Am besten wäre, Du schickst mal das ganze als .zip (inkl. Bilder)...


----------



## Pudig (29. August 2003)

Hab die Datei angefügt. Mit der HTML-Datei und der PHP-Datei (wobei das sowieso die gleiche ist).


----------



## Mark (29. August 2003)

Hi Pudig!

So, habe ziemlich drin rumgewühlt  
Einiges ist Kommentiert, schau's Dir einfach mal an.
Zum nachvollziehen der Tables stelle am besten überall Border=1 ein...

Viel Spaß...


----------



## Pudig (30. August 2003)

Also erstmal: Vielen Vielen Dank an dich Pinky_M

Du hast mir echt sehr weitergeholfen. Ich hab mir das jetzt erstmal so auf den Server kopiert und werd mich da jetzt so langsam durcharbeiten. Dank dir muss ich jetzt nicht noch mehr Tage und Nächte davor sitzen und grübeln  . Vielen Dank!


----------



## Pudig (3. September 2003)

Hmm, hab mich wohl zu früh gefreut.
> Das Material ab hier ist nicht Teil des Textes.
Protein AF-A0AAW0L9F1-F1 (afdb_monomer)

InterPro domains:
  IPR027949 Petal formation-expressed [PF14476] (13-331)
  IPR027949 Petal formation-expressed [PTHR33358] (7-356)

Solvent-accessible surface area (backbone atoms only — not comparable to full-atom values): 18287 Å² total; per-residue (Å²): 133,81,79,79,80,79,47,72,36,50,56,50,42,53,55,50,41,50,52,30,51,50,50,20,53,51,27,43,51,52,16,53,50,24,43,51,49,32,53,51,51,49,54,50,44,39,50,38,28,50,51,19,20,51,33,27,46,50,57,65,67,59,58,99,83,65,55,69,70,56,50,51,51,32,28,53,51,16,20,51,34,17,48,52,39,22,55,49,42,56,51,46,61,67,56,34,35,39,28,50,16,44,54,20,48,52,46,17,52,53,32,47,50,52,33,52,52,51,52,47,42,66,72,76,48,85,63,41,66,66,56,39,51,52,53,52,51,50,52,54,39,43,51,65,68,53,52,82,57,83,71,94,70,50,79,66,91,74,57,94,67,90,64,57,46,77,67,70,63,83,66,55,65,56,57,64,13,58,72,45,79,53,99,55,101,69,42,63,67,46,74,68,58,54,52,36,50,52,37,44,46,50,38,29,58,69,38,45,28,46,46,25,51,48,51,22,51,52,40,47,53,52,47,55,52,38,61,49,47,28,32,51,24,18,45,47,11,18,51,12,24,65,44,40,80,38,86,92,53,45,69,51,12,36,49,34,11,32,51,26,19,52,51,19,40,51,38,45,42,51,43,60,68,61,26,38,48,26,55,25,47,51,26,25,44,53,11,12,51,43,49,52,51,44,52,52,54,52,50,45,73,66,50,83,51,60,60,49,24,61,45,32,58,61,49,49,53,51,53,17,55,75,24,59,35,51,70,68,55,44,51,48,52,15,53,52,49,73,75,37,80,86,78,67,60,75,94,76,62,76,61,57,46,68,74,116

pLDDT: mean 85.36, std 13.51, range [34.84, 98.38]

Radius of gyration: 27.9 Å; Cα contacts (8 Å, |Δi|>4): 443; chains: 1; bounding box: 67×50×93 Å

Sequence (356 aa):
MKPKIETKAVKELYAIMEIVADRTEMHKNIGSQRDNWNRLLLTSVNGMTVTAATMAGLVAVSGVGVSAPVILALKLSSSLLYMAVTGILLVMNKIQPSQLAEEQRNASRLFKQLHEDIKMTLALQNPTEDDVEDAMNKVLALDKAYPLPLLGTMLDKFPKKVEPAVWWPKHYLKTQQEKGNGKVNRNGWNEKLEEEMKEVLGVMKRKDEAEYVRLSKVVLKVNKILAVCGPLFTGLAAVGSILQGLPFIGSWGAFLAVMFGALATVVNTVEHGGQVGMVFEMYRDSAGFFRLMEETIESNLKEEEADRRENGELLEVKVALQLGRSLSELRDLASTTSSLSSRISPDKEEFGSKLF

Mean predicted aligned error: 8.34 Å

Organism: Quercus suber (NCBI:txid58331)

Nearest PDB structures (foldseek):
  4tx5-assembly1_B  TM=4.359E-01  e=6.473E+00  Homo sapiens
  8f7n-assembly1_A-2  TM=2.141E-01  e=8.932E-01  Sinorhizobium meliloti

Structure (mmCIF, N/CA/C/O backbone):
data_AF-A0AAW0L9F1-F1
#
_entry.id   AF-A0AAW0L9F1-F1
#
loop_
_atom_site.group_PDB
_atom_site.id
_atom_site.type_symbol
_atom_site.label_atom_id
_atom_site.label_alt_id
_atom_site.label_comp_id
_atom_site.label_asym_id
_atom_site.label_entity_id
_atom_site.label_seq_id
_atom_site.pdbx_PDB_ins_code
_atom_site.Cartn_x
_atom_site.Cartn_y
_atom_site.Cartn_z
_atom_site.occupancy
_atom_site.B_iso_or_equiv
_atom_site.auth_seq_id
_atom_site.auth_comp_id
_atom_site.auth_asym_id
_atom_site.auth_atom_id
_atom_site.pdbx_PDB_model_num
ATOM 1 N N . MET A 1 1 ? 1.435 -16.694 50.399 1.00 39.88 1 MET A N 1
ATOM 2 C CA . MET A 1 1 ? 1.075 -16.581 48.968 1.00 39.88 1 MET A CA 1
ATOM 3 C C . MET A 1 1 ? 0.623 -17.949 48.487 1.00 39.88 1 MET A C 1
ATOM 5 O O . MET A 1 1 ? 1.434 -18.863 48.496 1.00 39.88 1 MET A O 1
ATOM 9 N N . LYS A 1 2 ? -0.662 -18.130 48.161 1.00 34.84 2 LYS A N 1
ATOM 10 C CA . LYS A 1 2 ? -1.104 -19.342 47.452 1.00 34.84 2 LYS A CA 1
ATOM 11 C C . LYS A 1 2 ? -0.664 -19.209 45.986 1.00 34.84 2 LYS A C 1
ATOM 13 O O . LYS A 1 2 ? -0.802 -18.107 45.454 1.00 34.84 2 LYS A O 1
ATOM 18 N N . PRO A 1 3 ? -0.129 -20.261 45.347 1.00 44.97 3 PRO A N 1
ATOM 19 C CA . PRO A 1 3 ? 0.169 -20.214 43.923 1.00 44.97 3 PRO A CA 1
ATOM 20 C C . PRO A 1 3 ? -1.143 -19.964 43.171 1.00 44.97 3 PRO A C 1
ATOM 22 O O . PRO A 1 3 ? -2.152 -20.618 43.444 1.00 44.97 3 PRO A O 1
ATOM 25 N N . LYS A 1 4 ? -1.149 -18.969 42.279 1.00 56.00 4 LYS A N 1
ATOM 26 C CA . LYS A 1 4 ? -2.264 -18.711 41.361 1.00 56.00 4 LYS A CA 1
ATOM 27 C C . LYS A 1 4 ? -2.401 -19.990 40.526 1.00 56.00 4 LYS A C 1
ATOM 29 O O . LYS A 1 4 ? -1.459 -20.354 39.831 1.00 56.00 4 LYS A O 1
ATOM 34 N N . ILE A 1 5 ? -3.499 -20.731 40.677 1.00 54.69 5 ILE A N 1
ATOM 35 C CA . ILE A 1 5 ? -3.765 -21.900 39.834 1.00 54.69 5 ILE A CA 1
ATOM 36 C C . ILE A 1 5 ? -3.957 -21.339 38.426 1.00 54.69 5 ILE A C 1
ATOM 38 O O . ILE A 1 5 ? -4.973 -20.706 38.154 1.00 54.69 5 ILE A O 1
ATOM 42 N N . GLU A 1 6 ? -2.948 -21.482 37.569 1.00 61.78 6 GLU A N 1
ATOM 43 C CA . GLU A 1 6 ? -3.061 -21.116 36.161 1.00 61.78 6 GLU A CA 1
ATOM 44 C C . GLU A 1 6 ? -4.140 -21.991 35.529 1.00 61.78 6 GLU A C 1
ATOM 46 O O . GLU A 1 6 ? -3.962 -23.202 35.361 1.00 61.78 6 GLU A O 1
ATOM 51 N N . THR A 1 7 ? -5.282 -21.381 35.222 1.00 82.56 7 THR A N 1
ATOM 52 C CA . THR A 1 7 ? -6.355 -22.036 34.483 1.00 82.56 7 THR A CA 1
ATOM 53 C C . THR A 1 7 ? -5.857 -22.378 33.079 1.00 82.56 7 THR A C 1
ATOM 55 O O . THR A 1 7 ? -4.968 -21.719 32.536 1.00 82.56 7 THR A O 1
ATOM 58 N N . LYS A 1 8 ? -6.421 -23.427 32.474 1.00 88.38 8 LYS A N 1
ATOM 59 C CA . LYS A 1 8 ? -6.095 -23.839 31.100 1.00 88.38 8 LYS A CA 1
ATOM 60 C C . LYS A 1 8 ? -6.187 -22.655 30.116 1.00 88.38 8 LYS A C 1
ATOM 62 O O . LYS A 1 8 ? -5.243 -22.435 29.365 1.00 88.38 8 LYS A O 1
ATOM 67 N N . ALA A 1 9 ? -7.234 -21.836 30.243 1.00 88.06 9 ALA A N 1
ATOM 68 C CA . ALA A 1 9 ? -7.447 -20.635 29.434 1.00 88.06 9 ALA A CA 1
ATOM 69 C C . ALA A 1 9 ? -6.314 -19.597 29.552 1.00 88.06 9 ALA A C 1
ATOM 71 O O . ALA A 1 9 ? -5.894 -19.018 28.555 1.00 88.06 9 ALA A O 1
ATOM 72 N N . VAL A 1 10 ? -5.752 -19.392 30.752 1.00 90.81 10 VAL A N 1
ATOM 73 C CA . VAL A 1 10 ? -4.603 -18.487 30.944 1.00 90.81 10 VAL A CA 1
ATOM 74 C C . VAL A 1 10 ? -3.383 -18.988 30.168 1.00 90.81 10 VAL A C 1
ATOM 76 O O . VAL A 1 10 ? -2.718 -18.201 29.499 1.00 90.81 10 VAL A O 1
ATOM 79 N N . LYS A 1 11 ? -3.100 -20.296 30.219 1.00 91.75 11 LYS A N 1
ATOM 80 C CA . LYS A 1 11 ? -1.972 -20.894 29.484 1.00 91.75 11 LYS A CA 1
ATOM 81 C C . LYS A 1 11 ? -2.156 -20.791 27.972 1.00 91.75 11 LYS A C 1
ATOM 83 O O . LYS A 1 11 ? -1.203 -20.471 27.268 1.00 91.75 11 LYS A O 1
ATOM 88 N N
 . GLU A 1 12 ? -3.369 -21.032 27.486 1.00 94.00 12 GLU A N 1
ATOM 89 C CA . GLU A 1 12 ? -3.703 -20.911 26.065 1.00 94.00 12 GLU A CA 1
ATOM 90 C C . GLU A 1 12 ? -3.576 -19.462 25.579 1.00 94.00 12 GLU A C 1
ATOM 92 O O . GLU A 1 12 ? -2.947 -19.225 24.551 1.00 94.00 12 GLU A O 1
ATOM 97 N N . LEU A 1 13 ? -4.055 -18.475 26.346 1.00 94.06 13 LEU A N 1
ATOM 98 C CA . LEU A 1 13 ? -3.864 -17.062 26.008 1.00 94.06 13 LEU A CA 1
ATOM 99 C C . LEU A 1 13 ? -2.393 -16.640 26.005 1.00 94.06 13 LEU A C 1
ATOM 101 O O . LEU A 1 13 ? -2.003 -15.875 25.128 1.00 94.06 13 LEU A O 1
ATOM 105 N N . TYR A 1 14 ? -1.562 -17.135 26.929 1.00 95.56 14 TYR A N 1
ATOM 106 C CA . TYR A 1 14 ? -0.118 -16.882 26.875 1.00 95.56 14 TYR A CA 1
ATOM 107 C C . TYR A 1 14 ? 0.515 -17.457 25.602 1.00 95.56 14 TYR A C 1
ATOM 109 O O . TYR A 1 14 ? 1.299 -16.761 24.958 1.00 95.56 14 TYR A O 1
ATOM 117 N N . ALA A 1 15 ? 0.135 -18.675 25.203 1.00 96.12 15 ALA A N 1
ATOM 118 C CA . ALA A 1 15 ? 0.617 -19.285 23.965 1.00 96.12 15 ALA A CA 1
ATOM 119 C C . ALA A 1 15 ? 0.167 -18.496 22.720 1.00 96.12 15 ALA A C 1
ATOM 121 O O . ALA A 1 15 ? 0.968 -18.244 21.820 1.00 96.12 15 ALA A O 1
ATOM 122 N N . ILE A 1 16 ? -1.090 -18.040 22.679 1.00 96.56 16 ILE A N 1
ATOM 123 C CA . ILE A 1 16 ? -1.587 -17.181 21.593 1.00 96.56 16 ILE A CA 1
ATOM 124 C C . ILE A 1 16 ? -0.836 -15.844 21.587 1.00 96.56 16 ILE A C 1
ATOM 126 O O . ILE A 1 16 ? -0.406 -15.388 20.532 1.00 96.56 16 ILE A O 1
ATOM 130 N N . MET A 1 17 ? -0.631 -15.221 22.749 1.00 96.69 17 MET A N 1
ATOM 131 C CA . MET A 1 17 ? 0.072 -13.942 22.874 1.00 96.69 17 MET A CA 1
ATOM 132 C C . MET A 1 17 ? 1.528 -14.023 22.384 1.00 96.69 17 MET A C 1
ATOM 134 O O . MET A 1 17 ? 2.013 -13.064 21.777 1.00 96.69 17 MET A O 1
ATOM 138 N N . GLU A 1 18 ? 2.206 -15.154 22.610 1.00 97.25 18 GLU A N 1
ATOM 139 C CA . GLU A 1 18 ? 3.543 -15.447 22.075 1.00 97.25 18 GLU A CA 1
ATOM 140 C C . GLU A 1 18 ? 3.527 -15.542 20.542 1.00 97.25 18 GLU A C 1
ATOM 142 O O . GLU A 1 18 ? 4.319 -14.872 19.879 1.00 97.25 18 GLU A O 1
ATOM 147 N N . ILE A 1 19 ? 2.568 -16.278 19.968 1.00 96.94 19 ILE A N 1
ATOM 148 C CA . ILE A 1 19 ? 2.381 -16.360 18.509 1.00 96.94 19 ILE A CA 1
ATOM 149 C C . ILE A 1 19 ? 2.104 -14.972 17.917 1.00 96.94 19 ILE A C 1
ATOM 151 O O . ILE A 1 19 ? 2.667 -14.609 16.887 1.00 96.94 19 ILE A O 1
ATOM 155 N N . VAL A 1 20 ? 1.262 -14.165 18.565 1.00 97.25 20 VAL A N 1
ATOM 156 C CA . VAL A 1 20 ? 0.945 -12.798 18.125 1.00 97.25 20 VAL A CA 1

Jedenfalls hab ich jetzt wieder ein Problem. Ich hab im mittleren Teil wieder einen längeren Text (innheralb 2 Tabellen) stehen, doch die rechte navigationsleiste verschiebt sich jetzt nach unten zur 2ten Tabelle.
Was das komische daran ist, dass es meiner Meinung nach nicht am Text liegen kann, da es ja schon mal mit einem längeren Text geklappt hat.


----------



## Mark (3. September 2003)

Hi!

Dein "Bild-Beispiel" riecht stark nach einem fahlerhaften row- oder colspan  
In solchen Fällen immer der Tipp: die Border der Tables alle auf eins. So sieht man welches td wohin gerutscht ist.
In Deinem Fall scheint der mittlere Bereich ein ROWSPAN=2 zu brauchen...


----------



## Pudig (3. September 2003)

Hat sich leider nichts geändert  . Das komische ist ja, dass sich das rechte menü an die 2te Tabelle meiner Seite hängt.


----------



## Mark (3. September 2003)

Hi!

Ähm, das rowspan war nur ein Tipp, nicht die Lösung, gelle?  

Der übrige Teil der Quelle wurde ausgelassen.